# The Invisible Man



## drzeus (Sep 11, 2010)

Hey spookmaster, did some research and came up with this
http://www.allmusic.com/album/id-music-r51062
Third Rail
Invisible Man
1967

Cant seem to find a download, a sample or even lyrics anywhere .
Maybe iTunes would have it (I don't do Apple stuff).

DrZeus


----------



## Spookmaster (Sep 27, 2008)

thanks doc.....couldn't find anything either, but would guess its not the same song...this song has more of a novelty tune about it than "serious" music.

lyrics are something like this - "my friend see out dining all alone, they see right through my boyfriend"....I'll have to keep searching...

Spookmaster


----------



## Spookmaster (Sep 27, 2008)

actually...found it!

It was entitled "My Invisible Man"....no clue as to the singer or year it was released....

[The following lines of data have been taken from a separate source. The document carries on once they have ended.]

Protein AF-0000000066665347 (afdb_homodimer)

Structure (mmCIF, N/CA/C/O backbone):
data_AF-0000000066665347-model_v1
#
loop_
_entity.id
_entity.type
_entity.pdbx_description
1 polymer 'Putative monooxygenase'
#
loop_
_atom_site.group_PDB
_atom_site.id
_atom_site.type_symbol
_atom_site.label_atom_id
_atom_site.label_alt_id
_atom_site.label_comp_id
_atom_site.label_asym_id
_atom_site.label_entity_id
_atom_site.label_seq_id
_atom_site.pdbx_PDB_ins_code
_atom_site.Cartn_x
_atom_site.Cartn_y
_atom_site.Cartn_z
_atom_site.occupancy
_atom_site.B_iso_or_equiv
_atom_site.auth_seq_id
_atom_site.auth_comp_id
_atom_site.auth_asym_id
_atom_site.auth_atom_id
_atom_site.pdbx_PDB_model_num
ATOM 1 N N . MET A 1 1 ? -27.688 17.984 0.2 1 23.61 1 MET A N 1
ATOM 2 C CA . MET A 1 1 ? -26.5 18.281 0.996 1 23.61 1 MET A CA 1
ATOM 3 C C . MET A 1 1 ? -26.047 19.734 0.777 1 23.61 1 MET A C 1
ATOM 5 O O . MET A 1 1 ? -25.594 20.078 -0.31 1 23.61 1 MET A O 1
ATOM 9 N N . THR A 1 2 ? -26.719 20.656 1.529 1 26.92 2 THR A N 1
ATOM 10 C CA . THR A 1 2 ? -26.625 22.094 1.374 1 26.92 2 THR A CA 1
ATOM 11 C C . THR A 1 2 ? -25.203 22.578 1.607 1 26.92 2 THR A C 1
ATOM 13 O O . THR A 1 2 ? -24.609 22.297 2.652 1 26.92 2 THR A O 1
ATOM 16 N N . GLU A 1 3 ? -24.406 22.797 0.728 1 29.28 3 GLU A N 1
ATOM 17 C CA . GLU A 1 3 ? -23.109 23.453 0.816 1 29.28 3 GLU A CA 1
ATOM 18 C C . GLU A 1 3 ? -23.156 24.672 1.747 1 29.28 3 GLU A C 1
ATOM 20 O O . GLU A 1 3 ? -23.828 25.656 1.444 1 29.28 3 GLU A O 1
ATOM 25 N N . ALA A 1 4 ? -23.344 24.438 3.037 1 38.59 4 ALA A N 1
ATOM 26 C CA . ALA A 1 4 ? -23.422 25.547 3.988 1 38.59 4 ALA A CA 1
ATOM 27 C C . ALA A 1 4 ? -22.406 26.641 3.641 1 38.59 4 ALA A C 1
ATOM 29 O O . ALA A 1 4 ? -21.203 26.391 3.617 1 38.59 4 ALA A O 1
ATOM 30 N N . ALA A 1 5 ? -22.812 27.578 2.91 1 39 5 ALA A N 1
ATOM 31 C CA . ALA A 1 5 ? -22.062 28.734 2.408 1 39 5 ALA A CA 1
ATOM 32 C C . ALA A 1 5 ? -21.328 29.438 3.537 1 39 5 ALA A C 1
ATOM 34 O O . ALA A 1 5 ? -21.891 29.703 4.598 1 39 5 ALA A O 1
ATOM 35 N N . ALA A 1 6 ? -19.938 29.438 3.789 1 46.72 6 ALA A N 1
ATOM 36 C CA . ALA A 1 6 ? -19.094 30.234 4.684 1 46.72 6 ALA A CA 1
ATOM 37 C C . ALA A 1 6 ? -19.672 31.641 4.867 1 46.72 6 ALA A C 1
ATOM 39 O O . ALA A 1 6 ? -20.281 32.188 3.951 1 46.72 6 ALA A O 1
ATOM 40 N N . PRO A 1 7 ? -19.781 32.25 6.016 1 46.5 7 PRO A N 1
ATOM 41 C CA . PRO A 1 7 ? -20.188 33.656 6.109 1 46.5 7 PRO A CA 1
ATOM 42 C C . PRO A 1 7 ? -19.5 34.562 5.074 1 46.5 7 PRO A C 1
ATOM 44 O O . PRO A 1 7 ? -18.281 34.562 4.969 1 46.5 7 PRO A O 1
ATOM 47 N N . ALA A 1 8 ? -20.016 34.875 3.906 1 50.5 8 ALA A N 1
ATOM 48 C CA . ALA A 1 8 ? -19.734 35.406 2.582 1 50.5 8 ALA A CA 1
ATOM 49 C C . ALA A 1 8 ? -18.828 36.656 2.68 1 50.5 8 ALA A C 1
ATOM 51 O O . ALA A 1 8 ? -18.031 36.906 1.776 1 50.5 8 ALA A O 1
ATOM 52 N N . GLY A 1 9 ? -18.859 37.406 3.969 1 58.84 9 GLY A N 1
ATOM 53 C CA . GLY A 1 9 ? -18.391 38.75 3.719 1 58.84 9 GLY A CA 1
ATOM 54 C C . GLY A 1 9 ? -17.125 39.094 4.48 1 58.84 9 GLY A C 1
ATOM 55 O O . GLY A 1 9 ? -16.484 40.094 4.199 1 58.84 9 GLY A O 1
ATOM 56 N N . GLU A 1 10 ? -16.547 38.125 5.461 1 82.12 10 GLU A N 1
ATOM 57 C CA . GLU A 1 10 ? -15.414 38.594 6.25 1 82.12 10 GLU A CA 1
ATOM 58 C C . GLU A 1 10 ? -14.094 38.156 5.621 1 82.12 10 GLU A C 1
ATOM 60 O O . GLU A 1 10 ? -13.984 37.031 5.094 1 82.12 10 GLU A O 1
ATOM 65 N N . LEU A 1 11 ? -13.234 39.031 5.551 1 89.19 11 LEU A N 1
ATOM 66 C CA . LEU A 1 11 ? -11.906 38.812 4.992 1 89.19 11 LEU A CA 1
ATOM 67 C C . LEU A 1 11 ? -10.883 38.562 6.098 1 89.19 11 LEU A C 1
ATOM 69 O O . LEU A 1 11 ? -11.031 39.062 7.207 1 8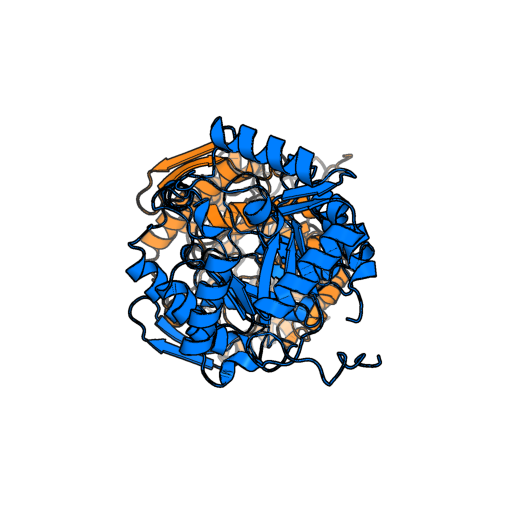9.19 11 LEU A O 1
ATOM 73 N N . THR A 1 12 ? -9.969 37.719 5.801 1 92.44 12 THR A N 1
ATOM 74 C CA . THR A 1 12 ? -8.812 37.531 6.676 1 92.44 12 THR A CA 1
ATOM 75 C C . THR A 1 12 ? -7.914 38.781 6.617 1 92.44 12 THR A C 1
ATOM 77 O O . THR A 1 12 ? -8.148 39.688 5.824 1 92.44 12 THR A O 1
ATOM 80 N N . ALA A 1 13 ? -6.949 38.781 7.535 1 91.5 13 ALA A N 1
ATOM 81 C CA . ALA A 1 13 ? -5.969 39.875 7.543 1 91.5 13 ALA A CA 1
ATOM 82 C C . ALA A 1 13 ? -5.191 39.906 6.23 1 91.5 13 ALA A C 1
ATOM 84 O O . ALA A 1 13 ? -4.566 40.938 5.906 1 91.5 13 ALA A O 1
ATOM 85 N N . LEU A 1 14 ? -5.262 38.906 5.426 1 89.75 14 LEU A N 1
ATOM 86 C CA . LEU A 1 14 ? -4.547 38.812 4.156 1 89.75 14 LEU A CA 1
ATOM 87 C C . LEU A 1 14 ? -5.465 39.188 2.994 1 89.75 14 LEU A C 1
ATOM 89 O O . LEU A 1 14 ? -5.059 39.125 1.832 1 89.75 14 LEU A O 1
ATOM 93 N N . GLY A 1 15 ? -6.688 39.469 3.273 1 87.75 15 GLY A N 1
ATOM 94 C CA . GLY A 1 15 ? -7.625 39.875 2.242 1 87.75 15 GLY A CA 1
ATOM 95 C C . GLY A 1 15 ? -8.289 38.719 1.534 1 87.75 15 GLY A C 1
ATOM 96 O O . GLY A 1 15 ? -8.805 38.875 0.425 1 87.75 15 GLY A O 1
ATOM 97 N N . THR A 1 16 ? -8.172 37.594 2.025 1 90.81 16 THR A N 1
ATOM 98 C CA . THR A 1 16 ? -8.828 36.438 1.444 1 90.81 16 THR A CA 1
ATOM 99 C C . THR A 1 16 ? -10.094 36.094 2.223 1 90.81 16 THR A C 1
ATOM 101 O O . THR A 1 16 ? -10.188 36.344 3.424 1 90.81 16 THR A O 1
ATOM 104 N N . PRO A 1 17 ? -11.102 35.562 1.54 1 91.06 17 PRO A N 1
ATOM 105 C CA . PRO A 1 17 ? -12.289 35.125 2.264 1 91.06 17 PRO A CA 1
ATOM 106 C C . PRO A 1 17 ? -11.969 34.031 3.295 1 91.06 17 PRO A C 1
ATOM 108 O O . PRO A 1 17 ? -11.039 33.25 3.105 1 91.06 17 PRO A O 1
ATOM 111 N N . LEU A 1 18 ? -12.742 34.031 4.285 1 92.69 18 LEU A N 1
ATOM 112 C CA . LEU A 1 18 ? -12.594 32.969 5.285 1 92.69 18 LEU A CA 1
ATOM 113 C C . LEU A 1 18 ? -13.039 31.625 4.73 1 92.69 18 LEU A C 1
ATOM 115 O O . LEU A 1 18 ? -14.156 31.5 4.211 1 92.69 18 LEU A O 1
ATOM 119 N N . ARG A 1 19 ? -12.18 30.688 4.809 1 94.62 19 ARG A N 1
ATOM 120 C CA . ARG A 1 19 ? -12.547 29.312 4.469 1 94.62 19 ARG A CA 1
ATOM 121 C C . ARG A 1 19 ? -13.109 28.578 5.68 1 94.62 19 ARG A C 1
ATOM 123 O O . ARG A 1 19 ? -12.688 28.828 6.812 1 94.62 19 ARG A O 1
ATOM 130 N N . SER A 1 20 ? -14.078 27.688 5.406 1 96.38 20 SER A N 1
ATOM 131 C CA . SER A 1 20 ? -14.617 26.875 6.492 1 96.38 20 SER A CA 1
ATOM 132 C C . SER A 1 20 ? -13.531 26 7.113 1 96.38 20 SER A C 1
ATOM 134 O O . SER A 1 20 ? -12.633 25.516 6.418 1 96.38 20 SER A O 1
ATOM 136 N N . PHE A 1 21 ? -13.656 25.75 8.359 1 98.12 21 PHE A N 1
ATOM 137 C CA . PHE A 1 21 ? -12.688 24.906 9.047 1 98.12 21 PHE A CA 1
ATOM 138 C C . PHE A 1 21 ? -12.844 23.438 8.633 1 98.12 21 PHE A C 1
ATOM 140 O O . PHE A 1 21 ? -13.969 22.969 8.445 1 98.12 21 PHE A O 1
ATOM 147 N N . ARG A 1 22 ? -11.773 22.781 8.508 1 98.12 22 ARG A N 1
ATOM 148 C CA . ARG A 1 22 ? -11.664 21.328 8.461 1 98.12 22 ARG A CA 1
ATOM 149 C C . ARG A 1 22 ? -10.727 20.812 9.547 1 98.12 22 ARG A C 1
ATOM 151 O O . ARG A 1 22 ? -9.828 21.531 9.992 1 98.12 22 ARG A O 1
ATOM 158 N N . PHE A 1 23 ? -10.977 19.641 9.938 1 98.56 23 PHE A N 1
ATOM 159 C CA . PHE A 1 23 ? -10.211 19.078 11.039 1 98.56 23 PHE A CA 1
ATOM 160 C C . PHE A 1 23 ? -9.656 17.703 10.664 1 98.56 23 PHE A C 1
ATOM 162 O O . PHE A 1 23 ? -10.375 16.859 10.125 1 98.56 23 PHE A O 1
ATOM 169 N N . ALA A 1 24 ? -8.391 17.516 10.984 1 98.62 24 ALA A N 1
ATOM 170 C CA . ALA A 1 24 ? -7.742 16.25 10.664 1 98.62 24 ALA A CA 1
ATOM 171 C C . ALA A 1 24 ? -7.219 15.57 11.93 1 98.62 24 ALA A C 1
ATOM 173 O O . ALA A 1 24 ? -6.465 16.172 12.695 1 98.62 24 ALA A O 1
ATOM 174 N N . ALA A 1 25 ? -7.621 14.344 12.125 1 98.31 25 ALA A N 1
ATOM 175 C CA . ALA A 1 25 ? -6.977 13.477 13.109 1 98.31 25 ALA A CA 1
ATOM 176 C C . ALA A 1 25 ? -5.871 12.648 12.469 1 98.31 25 ALA A C 1
ATOM 178 O O . ALA A 1 25 ? -5.844 12.477 11.242 1 98.31 25 ALA A O 1
ATOM 179 N N . ALA A 1 26 ? -4.988 12.203 13.25 1 97.5 26 ALA A N 1
ATOM 180 C CA . ALA A 1 26 ? -3.895 11.367 12.766 1 97.5 26 ALA A CA 1
ATOM 181 C C . ALA A 1 26 ? -3.801 10.07 13.57 1 97.5 26 ALA A C 1
ATOM 183 O O . ALA A 1 26 ? -4.168 10.031 14.742 1 97.5 26 ALA A O 1
ATOM 184 N N . GLY A 1 27 ? -3.375 9.07 12.938 1 96.69 27 GLY A N 1
ATOM 185 C CA . GLY A 1 27 ? -3.133 7.785 13.578 1 96.69 27 GLY A CA 1
ATOM 186 C C . GLY A 1 27 ? -1.882 7.09 13.07 1 96.69 27 GLY A C 1
ATOM 187 O O . GLY A 1 27 ? -1.626 7.062 11.867 1 96.69 27 GLY A O 1
ATOM 188 N N . GLU A 1 28 ? -1.148 6.512 14.023 1 96.25 28 GLU A N 1
ATOM 189 C CA . GLU A 1 28 ? 0.116 5.859 13.695 1 96.25 28 GLU A CA 1
ATOM 190 C C . GLU A 1 28 ? 0.025 4.352 13.891 1 96.25 28 GLU A C 1
ATOM 192 O O . GLU A 1 28 ? 0.869 3.602 13.391 1 96.25 28 GLU A O 1
ATOM 197 N N . GLY A 1 29 ? -0.907 3.896 14.648 1 94.88 29 GLY A N 1
ATOM 198 C CA . GLY A 1 29 ? -1.002 2.488 15 1 94.88 29 GLY A CA 1
ATOM 199 C C . GLY A 1 29 ? 0.118 2.023 15.914 1 94.88 29 GLY A C 1
ATOM 200 O O . GLY A 1 29 ? 0.541 0.868 15.844 1 94.88 29 GLY A O 1
ATOM 201 N N . ASN A 1 30 ? 0.68 2.891 16.688 1 91.31 30 ASN A N 1
ATOM 202 C CA . ASN A 1 30 ? 1.769 2.543 17.594 1 91.31 30 ASN A CA 1
ATOM 203 C C . ASN A 1 30 ? 1.247 2.156 18.984 1 91.31 30 ASN A C 1
ATOM 205 O O . ASN A 1 30 ? 0.037 2.156 19.219 1 91.31 30 ASN A O 1
ATOM 209 N N . LYS A 1 31 ? 2.152 1.877 19.859 1 87.44 31 LYS A N 1
ATOM 210 C CA . LYS A 1 31 ? 1.789 1.375 21.188 1 87.44 31 LYS A CA 1
ATOM 211 C C . LYS A 1 31 ? 0.988 2.412 21.969 1 87.44 31 LYS A C 1
ATOM 213 O O . LYS A 1 31 ? 0.068 2.064 22.703 1 87.44 31 LYS A O 1
ATOM 218 N N . GLN A 1 32 ? 1.291 3.619 21.812 1 85.62 32 GLN A N 1
ATOM 219 C CA . GLN A 1 32 ? 0.618 4.684 22.547 1 85.62 32 GLN A CA 1
ATOM 220 C C . GLN A 1 32 ? -0.856 4.773 22.156 1 85.62 32 GLN A C 1
ATOM 222 O O . GLN A 1 32 ? -1.686 5.219 22.953 1 85.62 32 GLN A O 1
ATOM 227 N N . GLU A 1 33 ? -1.174 4.316 21 1 88.56 33 GLU A N 1
ATOM 228 C CA . GLU A 1 33 ? -2.539 4.348 20.484 1 88.56 33 GLU A CA 1
ATOM 229 C C . GLU A 1 33 ? -3.23 3 20.672 1 88.56 33 GLU A C 1
ATOM 231 O O . GLU A 1 33 ? -4.348 2.797 20.188 1 88.56 33 GLU A O 1
ATOM 236 N N . GLY A 1 34 ? -2.57 2.041 21.312 1 87.06 34 GLY A N 1
ATOM 237 C CA . GLY A 1 34 ? -3.111 0.7 21.469 1 87.06 34 GLY A CA 1
ATOM 238 C C . GLY A 1 34 ? -2.617 -0.261 20.406 1 87.06 34 GLY A C 1
ATOM 239 O O . GLY A 1 34 ? -3.113 -1.386 20.297 1 87.06 34 GLY A O 1
ATOM 240 N N . GLY A 1 35 ? -1.751 0.26 19.547 1 91.38 35 GLY A N 1
ATOM 241 C CA . GLY A 1 35 ? -1.146 -0.608 18.547 1 91.38 35 GLY A CA 1
ATOM 242 C C . GLY A 1 35 ? -1.938 -0.678 17.25 1 91.38 35 GLY A C 1
ATOM 243 O O . GLY A 1 35 ? -3.002 -0.066 17.141 1 91.38 35 GLY A O 1
ATOM 244 N N . ALA A 1 36 ? -1.361 -1.466 16.297 1 92 36 ALA A N 1
ATOM 245 C CA . ALA A 1 36 ? -1.954 -1.613 14.969 1 92 36 ALA A CA 1
ATOM 246 C C . ALA A 1 36 ? -3.354 -2.213 15.062 1 92 36 ALA A C 1
ATOM 248 O O . ALA A 1 36 ? -4.219 -1.917 14.227 1 92 36 ALA A O 1
ATOM 249 N N . ARG A 1 37 ? -3.619 -2.961 16.047 1 90.81 37 ARG A N 1
ATOM 250 C CA . ARG A 1 37 ? -4.898 -3.646 16.203 1 90.81 37 ARG A CA 1
ATOM 251 C C . ARG A 1 37 ? -6.02 -2.654 16.5 1 90.81 37 ARG A C 1
ATOM 253 O O . ARG A 1 37 ? -7.18 -2.912 16.172 1 90.81 37 ARG A O 1
ATOM 260 N N . LYS A 1 38 ? -5.68 -1.518 17.109 1 95.44 38 LYS A N 1
ATOM 261 C CA . LYS A 1 38 ? -6.68 -0.521 17.469 1 95.44 38 LYS A CA 1
ATOM 262 C C . LYS A 1 38 ? -6.766 0.585 16.422 1 95.44 38 LYS A C 1
ATOM 264 O O . LYS A 1 38 ? -7.527 1.541 16.578 1 95.44 38 LYS A O 1
ATOM 269 N N . PHE A 1 39 ? -6.066 0.425 15.422 1 98 39 PHE A N 1
ATOM 270 C CA . PHE A 1 39 ? -5.91 1.475 14.422 1 98 39 PHE A CA 1
ATOM 271 C C . PHE A 1 39 ? -7.246 1.797 13.766 1 98 39 PHE A C 1
ATOM 273 O O . PHE A 1 39 ? -7.625 2.965 13.656 1 98 39 PHE A O 1
ATOM 280 N N . ILE A 1 40 ? -7.965 0.741 13.359 1 98.44 40 ILE A N 1
ATOM 281 C CA . ILE A 1 40 ? -9.242 0.92 12.68 1 98.44 40 ILE A CA 1
ATOM 282 C C . ILE A 1 40 ? -10.219 1.645 13.602 1 98.44 40 ILE A C 1
ATOM 284 O O . ILE A 1 40 ? -10.891 2.596 13.188 1 98.44 40 ILE A O 1
ATOM 288 N N . GLN A 1 41 ? -10.312 1.228 14.836 1 97.81 41 GLN A N 1
ATOM 289 C CA . GLN A 1 41 ? -11.203 1.842 15.82 1 97.81 41 GLN A CA 1
ATOM 290 C C . GLN A 1 41 ? -10.875 3.32 16.016 1 97.81 41 GLN A C 1
ATOM 292 O O . GLN A 1 41 ? -11.773 4.145 16.172 1 97.81 41 GLN A O 1
ATOM 297 N N . THR A 1 42 ? -9.617 3.627 16 1 97.75 42 THR A N 1
ATOM 298 C CA . THR A 1 42 ? -9.188 5.012 16.156 1 97.75 42 THR A CA 1
ATOM 299 C C . THR A 1 42 ? -9.711 5.871 15.016 1 97.75 42 THR A C 1
ATOM 301 O O . THR A 1 42 ? -10.227 6.969 15.234 1 97.75 42 THR A O 1
ATOM 304 N N . ALA A 1 43 ? -9.617 5.363 13.82 1 98.5 43 ALA A N 1
ATOM 305 C CA . ALA A 1 43 ? -10.102 6.094 12.648 1 98.5 43 ALA A CA 1
ATOM 306 C C . ALA A 1 43 ? -11.617 6.246 12.688 1 98.5 43 ALA A C 1
ATOM 308 O O . ALA A 1 43 ? -12.156 7.305 12.344 1 98.5 43 ALA A O 1
ATOM 309 N N . GLN A 1 44 ? -12.312 5.203 13.055 1 98.56 44 GLN A N 1
ATOM 310 C CA . GLN A 1 44 ? -13.766 5.25 13.172 1 98.56 44 GLN A CA 1
ATOM 311 C C . GLN A 1 44 ? -14.203 6.254 14.242 1 98.56 44 GLN A C 1
ATOM 313 O O . GLN A 1 44 ? -15.18 6.977 14.055 1 98.56 44 GLN A O 1
ATOM 318 N N . GLN A 1 45 ? -13.461 6.289 15.344 1 97.88 45 GLN A N 1
ATOM 319 C CA . GLN A 1 45 ? -13.742 7.258 16.406 1 97.88 45 GLN A CA 1
ATOM 320 C C . GLN A 1 45 ? -13.547 8.688 15.898 1 97.88 45 GLN A C 1
ATOM 322 O O . GLN A 1 45 ? -14.328 9.578 16.234 1 97.88 45 GLN A O 1
ATOM 327 N N . ALA A 1 46 ? -12.484 8.875 15.141 1 98.56 46 ALA A N 1
ATOM 328 C CA . ALA A 1 46 ? -12.266 10.188 14.539 1 98.56 46 ALA A CA 1
ATOM 329 C C . ALA A 1 46 ? -13.461 10.609 13.688 1 98.56 46 ALA A C 1
ATOM 331 O O . ALA A 1 46 ? -13.906 11.758 13.766 1 98.56 46 ALA A O 1
ATOM 332 N N . GLU A 1 47 ? -13.922 9.711 12.859 1 98.38 47 GLU A N 1
ATOM 333 C CA . GLU A 1 47 ? -15.102 9.969 12.039 1 98.38 47 GLU A CA 1
ATOM 334 C C . GLU A 1 47 ? -16.312 10.32 12.898 1 98.38 47 GLU A C 1
ATOM 336 O O . GLU A 1 47 ? -17.047 11.266 12.594 1 98.38 47 GLU A O 1
ATOM 341 N N . GLU A 1 48 ? -16.516 9.633 13.992 1 97.94 48 GLU A N 1
ATOM 342 C CA . GLU A 1 48 ? -17.625 9.867 14.906 1 97.94 48 GLU A CA 1
ATOM 343 C C . GLU A 1 48 ? -17.5 11.211 15.602 1 97.94 48 GLU A C 1
ATOM 345 O O . GLU A 1 48 ? -18.5 11.898 15.836 1 97.94 48 GLU A O 1
ATOM 350 N N . TYR A 1 49 ? -16.266 11.594 15.945 1 98 49 TYR A N 1
ATOM 351 C CA . TYR A 1 49 ? -15.984 12.852 16.641 1 98 49 TYR A CA 1
ATOM 352 C C . TYR A 1 49 ? -16.25 14.047 15.727 1 98 49 TYR A C 1
ATOM 354 O O . TYR A 1 49 ? -16.375 15.18 16.203 1 98 49 TYR A O 1
ATOM 362 N N . GLY A 1 50 ? -16.281 13.773 14.383 1 97.56 50 GLY A N 1
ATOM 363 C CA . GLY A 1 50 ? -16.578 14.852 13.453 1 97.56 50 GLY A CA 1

If you'd care to leave your email - if you're that curious...I'll send it to you.


----------



## Dinosaur1972 (Mar 28, 2007)

Here you go ... Hans Conried and Alice Pearce - Monster Rally from 1959. It's zipped up with the rest of the album, sorry about that, but should be a somewhat quick download for you.


----------



## DarkManDustin (Jun 30, 2011)

Alice Pierce.


----------



## Spookmaster (Sep 27, 2008)

Thank you SO much...that was exactly the tune.....


Spookmaster


----------